## Records for this task
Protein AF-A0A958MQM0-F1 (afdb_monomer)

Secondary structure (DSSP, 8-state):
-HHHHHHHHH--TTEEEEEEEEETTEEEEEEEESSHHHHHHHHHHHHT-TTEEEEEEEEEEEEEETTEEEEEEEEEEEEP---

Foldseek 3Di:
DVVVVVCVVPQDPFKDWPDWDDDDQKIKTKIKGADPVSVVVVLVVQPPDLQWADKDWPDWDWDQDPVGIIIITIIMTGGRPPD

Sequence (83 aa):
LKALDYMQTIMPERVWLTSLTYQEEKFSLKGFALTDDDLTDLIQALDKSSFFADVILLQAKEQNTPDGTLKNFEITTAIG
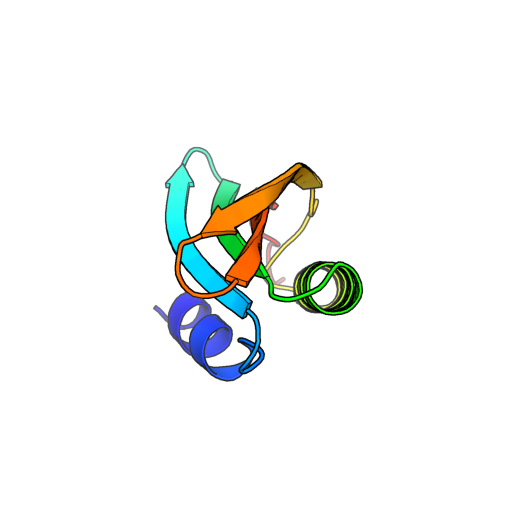VAE

Solvent-accessible surface area (backbone atoms only — not comparable to full-atom values): 4689 Å² total; per-residue (Å²): 113,68,68,62,55,50,51,67,71,67,49,51,100,58,40,49,76,76,44,80,45,79,55,94,71,26,41,39,40,30,29,41,17,61,45,71,64,56,46,50,50,51,54,52,55,43,61,73,31,64,60,36,32,75,77,40,79,78,42,78,43,82,41,80,46,101,93,44,68,30,31,40,34,31,37,37,25,33,63,27,80,74,125

pLDDT: mean 79.85, std 11.15, range [41.44, 92.25]

Nearest PDB structures (foldseek):
  5uvr-assembly1_A  TM=6.040E-01  e=3.601E-02  Pseudomonas aeruginosa
  6lad-assembly7_C  TM=4.844E-01  e=1.787E-01  Akkermansia muciniphila ATCC BAA-835
  6lad-assembly7_A  TM=5.208E-01  e=2.378E-01  Akkermansia muciniphila ATCC BAA-835

Radius of gyration: 12.61 Å; Cα contacts (8 Å, |Δi|>4): 145; chains: 1; bounding box: 32×22×32 Å

Mean predicted aligned error: 7.41 Å

Structure (mmCIF, N/CA/C/O backbone):
data_AF-A0A958MQM0-F1
#
_entry.id   AF-A0A958MQM0-F1
#
loop_
_atom_site.group_PDB
_atom_site.id
_atom_site.type_symbol
_atom_site.label_atom
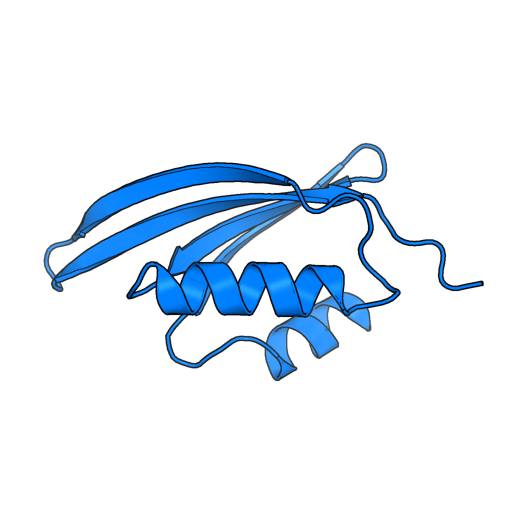_id
_atom_site.label_alt_id
_atom_site.label_comp_id
_atom_site.label_asym_id
_atom_site.label_entity_id
_atom_site.label_seq_id
_atom_site.pdbx_PDB_ins_code
_atom_site.Cartn_x
_atom_site.Cartn_y
_atom_site.Cartn_z
_atom_site.occupancy
_atom_site.B_iso_or_equiv
_atom_site.auth_seq_id
_atom_site.auth_comp_id
_atom_site.auth_asym_id
_atom_site.auth_atom_id
_atom_site.pdbx_PDB_model_num
ATOM 1 N N . LEU A 1 1 ? 3.434 -6.808 16.048 1.00 53.81 1 LEU A N 1
ATOM 2 C CA . LEU A 1 1 ? 4.447 -7.705 15.436 1.00 53.81 1 LEU A CA 1
ATOM 3 C C . LEU A 1 1 ? 3.848 -8.644 14.382 1.00 53.81 1 LEU A C 1
ATOM 5 O O . LEU A 1 1 ? 4.422 -8.711 13.312 1.00 53.81 1 LEU A O 1
ATOM 9 N N . LYS A 1 2 ? 2.678 -9.274 14.594 1.00 60.75 2 LYS A N 1
ATOM 10 C CA . LYS A 1 2 ? 2.047 -10.162 13.587 1.00 60.75 2 LYS A CA 1
ATOM 11 C C . LYS A 1 2 ? 1.641 -9.492 12.262 1.00 60.75 2 LYS A C 1
ATOM 13 O O . LYS A 1 2 ? 1.757 -10.118 11.221 1.00 60.75 2 LYS A O 1
ATOM 18 N N . ALA A 1 3 ? 1.199 -8.232 12.290 1.00 56.41 3 ALA A N 1
ATOM 19 C CA . ALA A 1 3 ? 0.810 -7.510 11.072 1.00 56.41 3 ALA A CA 1
ATOM 20 C C . ALA A 1 3 ? 1.998 -7.263 10.124 1.00 56.41 3 ALA A C 1
ATOM 22 O O . ALA A 1 3 ? 1.856 -7.395 8.916 1.00 56.41 3 ALA A O 1
ATOM 23 N N . LEU A 1 4 ? 3.181 -6.975 10.679 1.00 63.16 4 LEU A N 1
ATOM 24 C CA . LEU A 1 4 ? 4.408 -6.794 9.900 1.00 63.16 4 LEU A CA 1
ATOM 25 C C . LEU A 1 4 ? 4.846 -8.113 9.235 1.00 63.16 4 LEU A C 1
ATOM 27 O O . LEU A 1 4 ? 5.216 -8.122 8.068 1.00 63.16 4 LEU A O 1
ATOM 31 N N . ASP A 1 5 ? 4.751 -9.219 9.975 1.00 65.44 5 ASP A N 1
ATOM 32 C CA . ASP A 1 5 ? 5.089 -10.574 9.513 1.00 65.44 5 ASP A CA 1
ATOM 33 C C . ASP A 1 5 ? 4.142 -11.047 8.391 1.00 65.44 5 ASP A C 1
ATOM 35 O O . ASP A 1 5 ? 4.562 -11.567 7.356 1.00 65.44 5 ASP A O 1
ATOM 39 N N . TYR A 1 6 ? 2.843 -10.766 8.548 1.00 64.25 6 TYR A N 1
ATOM 40 C CA . TYR A 1 6 ? 1.838 -11.031 7.521 1.00 64.25 6 TYR A CA 1
ATOM 41 C C . TYR A 1 6 ? 2.091 -10.201 6.260 1.00 64.25 6 TYR A C 1
ATOM 43 O O . TYR A 1 6 ? 2.082 -10.743 5.160 1.00 64.25 6 TYR A O 1
ATOM 51 N N . MET A 1 7 ? 2.413 -8.912 6.415 1.00 63.84 7 MET A N 1
ATOM 52 C CA . MET A 1 7 ? 2.792 -8.048 5.297 1.00 63.84 7 MET A CA 1
ATOM 53 C C . MET A 1 7 ? 4.000 -8.575 4.517 1.00 63.84 7 MET A C 1
ATOM 55 O O . MET A 1 7 ? 4.006 -8.499 3.294 1.00 63.84 7 MET A O 1
ATOM 59 N N . GLN A 1 8 ? 5.001 -9.143 5.196 1.00 61.34 8 GLN A N 1
ATOM 60 C CA . GLN A 1 8 ? 6.145 -9.771 4.525 1.00 61.34 8 GLN A CA 1
ATOM 61 C C . GLN A 1 8 ? 5.765 -11.024 3.733 1.00 61.34 8 GLN A C 1
ATOM 63 O O . GLN A 1 8 ? 6.390 -11.306 2.717 1.00 61.34 8 GLN A O 1
ATOM 68 N N . THR A 1 9 ? 4.736 -11.750 4.167 1.00 62.38 9 THR A N 1
ATOM 69 C CA . THR A 1 9 ? 4.265 -12.969 3.494 1.00 62.38 9 THR A CA 1
ATOM 70 C C . THR A 1 9 ? 3.396 -12.663 2.272 1.00 62.38 9 THR A C 1
ATOM 72 O O . THR A 1 9 ? 3.405 -13.429 1.313 1.00 62.38 9 THR A O 1
ATOM 75 N N . ILE A 1 10 ? 2.642 -11.560 2.298 1.00 64.44 10 ILE A N 1
ATOM 76 C CA . ILE A 1 10 ? 1.735 -11.176 1.205 1.00 64.44 10 ILE A CA 1
ATOM 77 C C . ILE A 1 10 ? 2.376 -10.244 0.176 1.00 64.44 10 ILE A C 1
ATOM 79 O O . ILE A 1 10 ? 1.731 -9.954 -0.825 1.00 64.44 10 ILE A O 1
ATOM 83 N N . MET A 1 11 ? 3.587 -9.725 0.425 1.00 62.38 11 MET A N 1
ATOM 84 C CA . MET A 1 11 ? 4.225 -8.791 -0.502 1.00 62.38 11 MET A CA 1
ATOM 85 C C . MET A 1 11 ? 4.521 -9.504 -1.833 1.00 62.38 11 MET A C 1
ATOM 87 O O . MET A 1 11 ? 5.304 -10.457 -1.843 1.00 62.38 11 MET A O 1
ATOM 91 N N . PRO A 1 12 ? 3.914 -9.060 -2.951 1.00 60.09 12 PRO A N 1
ATOM 92 C CA . PRO A 1 12 ? 4.224 -9.596 -4.270 1.00 60.09 12 PRO A CA 1
ATOM 93 C C . PRO A 1 12 ? 5.716 -9.420 -4.567 1.00 60.09 12 PRO A C 1
ATOM 95 O O . PRO A 1 12 ? 6.276 -8.375 -4.247 1.00 60.09 12 PRO A O 1
ATOM 98 N N . GLU A 1 13 ? 6.358 -10.360 -5.273 1.00 67.25 13 GLU A N 1
ATOM 99 C CA . GLU A 1 13 ? 7.770 -10.222 -5.708 1.00 67.25 13 GLU A CA 1
ATOM 100 C C . GLU A 1 13 ? 8.044 -8.917 -6.485 1.00 67.25 13 GLU A C 1
ATOM 102 O O . GLU A 1 13 ? 9.186 -8.489 -6.637 1.00 67.25 13 GLU A O 1
ATOM 107 N N . ARG A 1 14 ? 6.980 -8.282 -6.984 1.00 79.88 14 ARG A N 1
ATOM 108 C CA . ARG A 1 14 ? 6.984 -7.102 -7.845 1.00 79.88 14 ARG A CA 1
ATOM 109 C C . ARG A 1 14 ? 6.642 -5.792 -7.132 1.00 79.88 14 ARG A C 1
ATOM 111 O O . ARG A 1 14 ? 6.579 -4.744 -7.780 1.00 79.88 14 ARG A O 1
ATOM 118 N N . VAL A 1 15 ? 6.423 -5.848 -5.819 1.00 81.19 15 VAL A N 1
ATOM 119 C CA . VAL A 1 15 ? 6.053 -4.705 -4.985 1.00 81.19 15 VAL A CA 1
ATOM 120 C C . VAL A 1 15 ? 6.856 -4.736 -3.697 1.00 81.19 15 VAL A C 1
ATOM 122 O O . VAL A 1 15 ? 6.897 -5.743 -2.998 1.00 81.19 15 VAL A O 1
ATOM 125 N N . TRP A 1 16 ? 7.461 -3.611 -3.339 1.00 84.12 16 TRP A N 1
ATOM 126 C CA . TRP A 1 16 ? 8.192 -3.500 -2.083 1.00 84.12 16 TRP A CA 1
ATOM 127 C C . TRP A 1 16 ? 7.895 -2.190 -1.379 1.00 84.12 16 TRP A C 1
ATOM 129 O O . TRP A 1 16 ? 7.696 -1.140 -1.992 1.00 84.12 16 TRP A O 1
ATOM 139 N N . LEU A 1 17 ? 7.902 -2.254 -0.055 1.00 83.88 17 LEU A N 1
ATOM 140 C CA . LEU A 1 17 ? 7.703 -1.097 0.800 1.00 83.88 17 LEU A CA 1
ATOM 141 C C . LEU A 1 17 ? 9.044 -0.448 1.119 1.00 83.88 17 LEU A C 1
ATOM 143 O O . LEU A 1 17 ? 10.013 -1.109 1.484 1.00 83.88 17 LEU A O 1
ATOM 147 N N . THR A 1 18 ? 9.086 0.870 1.005 1.00 84.81 18 THR A N 1
ATOM 148 C CA . THR A 1 18 ? 10.239 1.697 1.366 1.00 84.81 18 THR A CA 1
ATOM 149 C C . THR A 1 18 ? 10.070 2.344 2.725 1.00 84.81 18 THR A C 1
ATOM 151 O O . THR A 1 18 ? 11.053 2.678 3.384 1.00 84.81 18 THR A O 1
ATOM 154 N N . SER A 1 19 ? 8.830 2.545 3.165 1.00 84.75 19 SER A N 1
ATOM 155 C CA . SER A 1 19 ? 8.531 3.073 4.488 1.00 84.75 19 SER A CA 1
ATOM 156 C C . SER A 1 19 ? 7.174 2.589 4.961 1.00 84.75 19 SER A C 1
ATOM 158 O O . SER A 1 19 ? 6.198 2.600 4.216 1.00 84.75 19 SER A O 1
ATOM 160 N N . LEU A 1 20 ? 7.122 2.204 6.230 1.00 84.31 20 LEU A N 1
ATOM 161 C CA . LEU A 1 20 ? 5.890 1.908 6.938 1.00 8
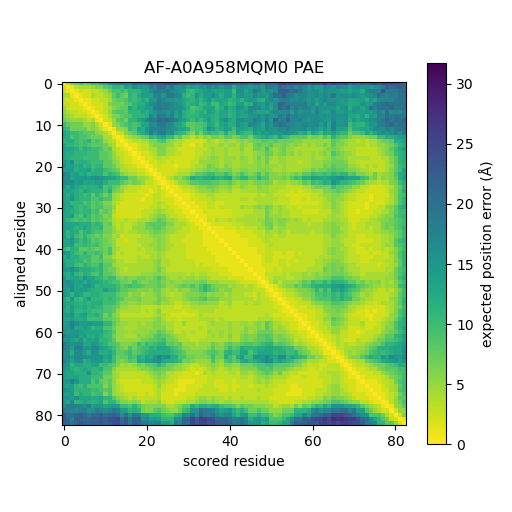4.31 20 LEU A CA 1
ATOM 162 C C . LEU A 1 20 ? 5.887 2.737 8.215 1.00 84.31 20 LEU A C 1
ATOM 164 O O . LEU A 1 20 ? 6.734 2.546 9.087 1.00 84.31 20 LEU A O 1
ATOM 168 N N . THR A 1 21 ? 4.930 3.648 8.316 1.00 84.25 21 THR A N 1
ATOM 169 C CA . THR A 1 21 ? 4.775 4.521 9.475 1.00 84.25 21 THR A CA 1
ATOM 170 C C . THR A 1 21 ? 3.400 4.300 10.071 1.00 84.25 21 THR A C 1
ATOM 172 O O . THR A 1 21 ? 2.410 4.268 9.350 1.00 84.25 21 THR A O 1
ATOM 175 N N . TYR A 1 22 ? 3.332 4.165 11.389 1.00 82.69 22 TYR A N 1
ATOM 176 C CA . TYR A 1 22 ? 2.076 4.089 12.119 1.00 82.69 22 TYR A CA 1
ATOM 177 C C . TYR A 1 22 ? 1.923 5.337 12.986 1.00 82.69 22 TYR A C 1
ATOM 179 O O . TYR A 1 22 ? 2.743 5.565 13.877 1.00 82.69 22 TYR A O 1
ATOM 187 N N . GLN A 1 23 ? 0.918 6.160 12.693 1.00 80.75 23 GLN A N 1
ATOM 188 C CA . GLN A 1 23 ? 0.636 7.416 13.390 1.00 80.75 23 GLN A CA 1
ATOM 189 C C . GLN A 1 23 ? -0.875 7.632 13.462 1.00 80.75 23 GLN A C 1
ATOM 191 O O . GLN A 1 23 ? -1.570 7.389 12.483 1.00 80.75 23 GLN A O 1
ATOM 196 N N . GLU A 1 24 ? -1.368 8.096 14.615 1.00 74.88 24 GLU A N 1
ATOM 197 C CA . GLU A 1 24 ? -2.771 8.519 14.786 1.00 74.88 24 GLU A CA 1
ATOM 198 C C . GLU A 1 24 ? -3.794 7.472 14.299 1.00 74.88 24 GLU A C 1
ATOM 200 O O . GLU A 1 24 ? -4.706 7.786 13.541 1.00 74.88 24 GLU A O 1
ATOM 205 N N . GLU A 1 25 ? -3.604 6.204 14.688 1.00 80.12 25 GLU A N 1
ATOM 206 C CA . GLU A 1 25 ? -4.496 5.082 14.326 1.00 80.12 25 GLU A CA 1
ATOM 207 C C . GLU A 1 25 ? -4.544 4.761 12.819 1.00 80.12 25 GLU A C 1
ATOM 209 O O . GLU A 1 25 ? -5.385 3.986 12.356 1.00 80.12 25 GLU A O 1
ATOM 214 N N . LYS A 1 26 ? -3.585 5.294 12.052 1.00 83.38 26 LYS A N 1
ATOM 215 C CA . LYS A 1 26 ? -3.418 5.047 10.620 1.00 83.38 26 LYS A CA 1
ATOM 216 C C . LYS A 1 26 ? -2.034 4.495 10.301 1.00 83.38 26 LYS A C 1
ATOM 218 O O . LYS A 1 26 ? -1.012 4.916 10.847 1.00 83.38 26 LYS A O 1
ATOM 223 N N . PHE A 1 27 ? -1.996 3.555 9.369 1.00 86.44 27 PHE A N 1
ATOM 224 C CA . PHE A 1 27 ? -0.786 3.091 8.713 1.00 86.44 27 PHE A CA 1
ATOM 225 C C . PHE A 1 27 ? -0.580 3.851 7.410 1.00 86.44 27 PHE A C 1
ATOM 227 O O . PHE A 1 27 ? -1.435 3.845 6.530 1.00 86.44 27 PHE A O 1
ATOM 234 N N . SER A 1 28 ? 0.587 4.460 7.271 1.00 88.00 28 SER A N 1
ATOM 235 C CA . SER A 1 28 ? 1.072 5.069 6.041 1.00 88.00 28 SER A CA 1
ATOM 236 C C . SER A 1 28 ? 2.144 4.174 5.442 1.00 88.00 28 SER A C 1
ATOM 238 O O . SER A 1 28 ? 3.205 3.959 6.033 1.00 88.00 28 SER A O 1
ATOM 240 N N . LEU A 1 29 ? 1.847 3.650 4.264 1.00 88.38 29 LEU A N 1
ATOM 241 C CA . LEU A 1 29 ? 2.668 2.739 3.491 1.00 88.38 29 LEU A CA 1
ATOM 242 C C . LEU A 1 29 ? 3.218 3.487 2.285 1.00 88.38 29 LEU A C 1
ATOM 244 O O . LEU A 1 29 ? 2.461 4.039 1.491 1.00 88.38 29 LEU A O 1
ATOM 248 N N . LYS A 1 30 ? 4.535 3.490 2.129 1.00 90.44 30 LYS A N 1
ATOM 249 C CA . LYS A 1 30 ? 5.201 4.001 0.931 1.00 90.44 30 LYS A CA 1
ATOM 250 C C . LYS A 1 30 ? 5.991 2.877 0.308 1.00 90.44 30 LYS A C 1
ATOM 252 O O . LYS A 1 30 ? 6.611 2.093 1.029 1.00 90.44 30 LYS A O 1
ATOM 257 N N . GLY A 1 31 ? 5.984 2.802 -1.011 1.00 89.50 31 GLY A N 1
ATOM 258 C CA . GLY A 1 31 ? 6.630 1.713 -1.718 1.00 89.50 31 GLY A CA 1
ATOM 259 C C . GLY A 1 31 ? 6.731 1.949 -3.209 1.00 89.50 31 GLY A C 1
ATOM 260 O O . GLY A 1 31 ? 6.345 2.996 -3.722 1.00 89.50 31 GLY A O 1
ATOM 261 N N . PHE A 1 32 ? 7.263 0.947 -3.893 1.00 89.12 32 PHE A N 1
ATOM 262 C CA . PHE A 1 32 ? 7.316 0.905 -5.342 1.00 89.12 32 PHE A CA 1
ATOM 263 C C . PHE A 1 32 ? 6.637 -0.358 -5.853 1.00 89.12 32 PHE A C 1
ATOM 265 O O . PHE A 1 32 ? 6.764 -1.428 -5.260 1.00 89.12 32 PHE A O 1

## Task details
From the line that has "ATOM 83 N N" through the line that has "ATOM 126 C CA", copy every line exactly as it appears above, and leave out all others.

## Exercise result
ATOM 83 N N . MET A 1 11 ? 3.587 -9.725 0.425 1.00 62.38 11 MET A N 1
ATOM 84 C CA . MET A 1 11 ? 4.225 -8.791 -0.502 1.00 62.38 11 MET A CA 1
ATOM 85 C C . MET A 1 11 ? 4.521 -9.504 -1.833 1.00 62.38 11 MET A C 1
ATOM 87 O O . MET A 1 11 ? 5.304 -10.457 -1.843 1.00 62.38 11 MET A O 1
ATOM 91 N N . PRO A 1 12 ? 3.914 -9.060 -2.951 1.00 60.09 12 PRO A N 1
ATOM 92 C CA . PRO A 1 12 ? 4.224 -9.596 -4.270 1.00 60.09 12 PRO A CA 1
ATOM 93 C C . PRO A 1 12 ? 5.716 -9.420 -4.567 1.00 60.09 12 PRO A C 1
ATOM 95 O O . PRO A 1 12 ? 6.276 -8.375 -4.247 1.00 60.09 12 PRO A O 1
ATOM 98 N N . GLU A 1 13 ? 6.358 -10.360 -5.273 1.00 67.25 13 GLU A N 1
ATOM 99 C CA . GLU A 1 13 ? 7.770 -10.222 -5.708 1.00 67.25 13 GLU A CA 1
ATOM 100 C C . GLU A 1 13 ? 8.044 -8.917 -6.485 1.00 67.25 13 GLU A C 1
ATOM 102 O O . GLU A 1 13 ? 9.186 -8.489 -6.637 1.00 67.25 13 GLU A O 1
ATOM 107 N N . ARG A 1 14 ? 6.980 -8.282 -6.984 1.00 79.88 14 ARG A N 1
ATOM 108 C CA . ARG A 1 14 ? 6.984 -7.102 -7.845 1.00 79.88 14 ARG A CA 1
ATOM 109 C C . ARG A 1 14 ? 6.642 -5.792 -7.132 1.00 79.88 14 ARG A C 1
ATOM 111 O O . ARG A 1 14 ? 6.579 -4.744 -7.780 1.00 79.88 14 ARG A O 1
ATOM 118 N N . VAL A 1 15 ? 6.423 -5.848 -5.819 1.00 81.19 15 VAL A N 1
ATOM 119 C CA . VAL A 1 15 ? 6.053 -4.705 -4.985 1.00 81.19 15 VAL A CA 1
ATOM 120 C C . VAL A 1 15 ? 6.856 -4.736 -3.697 1.00 81.19 15 VAL A C 1
ATOM 122 O O . VAL A 1 15 ? 6.897 -5.743 -2.998 1.00 81.19 15 VAL A O 1
ATOM 125 N N . TRP A 1 16 ? 7.461 -3.611 -3.339 1.00 84.12 16 TRP A N 1
ATOM 126 C CA . TRP A 1 16 ? 8.192 -3.500 -2.083 1.00 84.12 16 TRP A CA 1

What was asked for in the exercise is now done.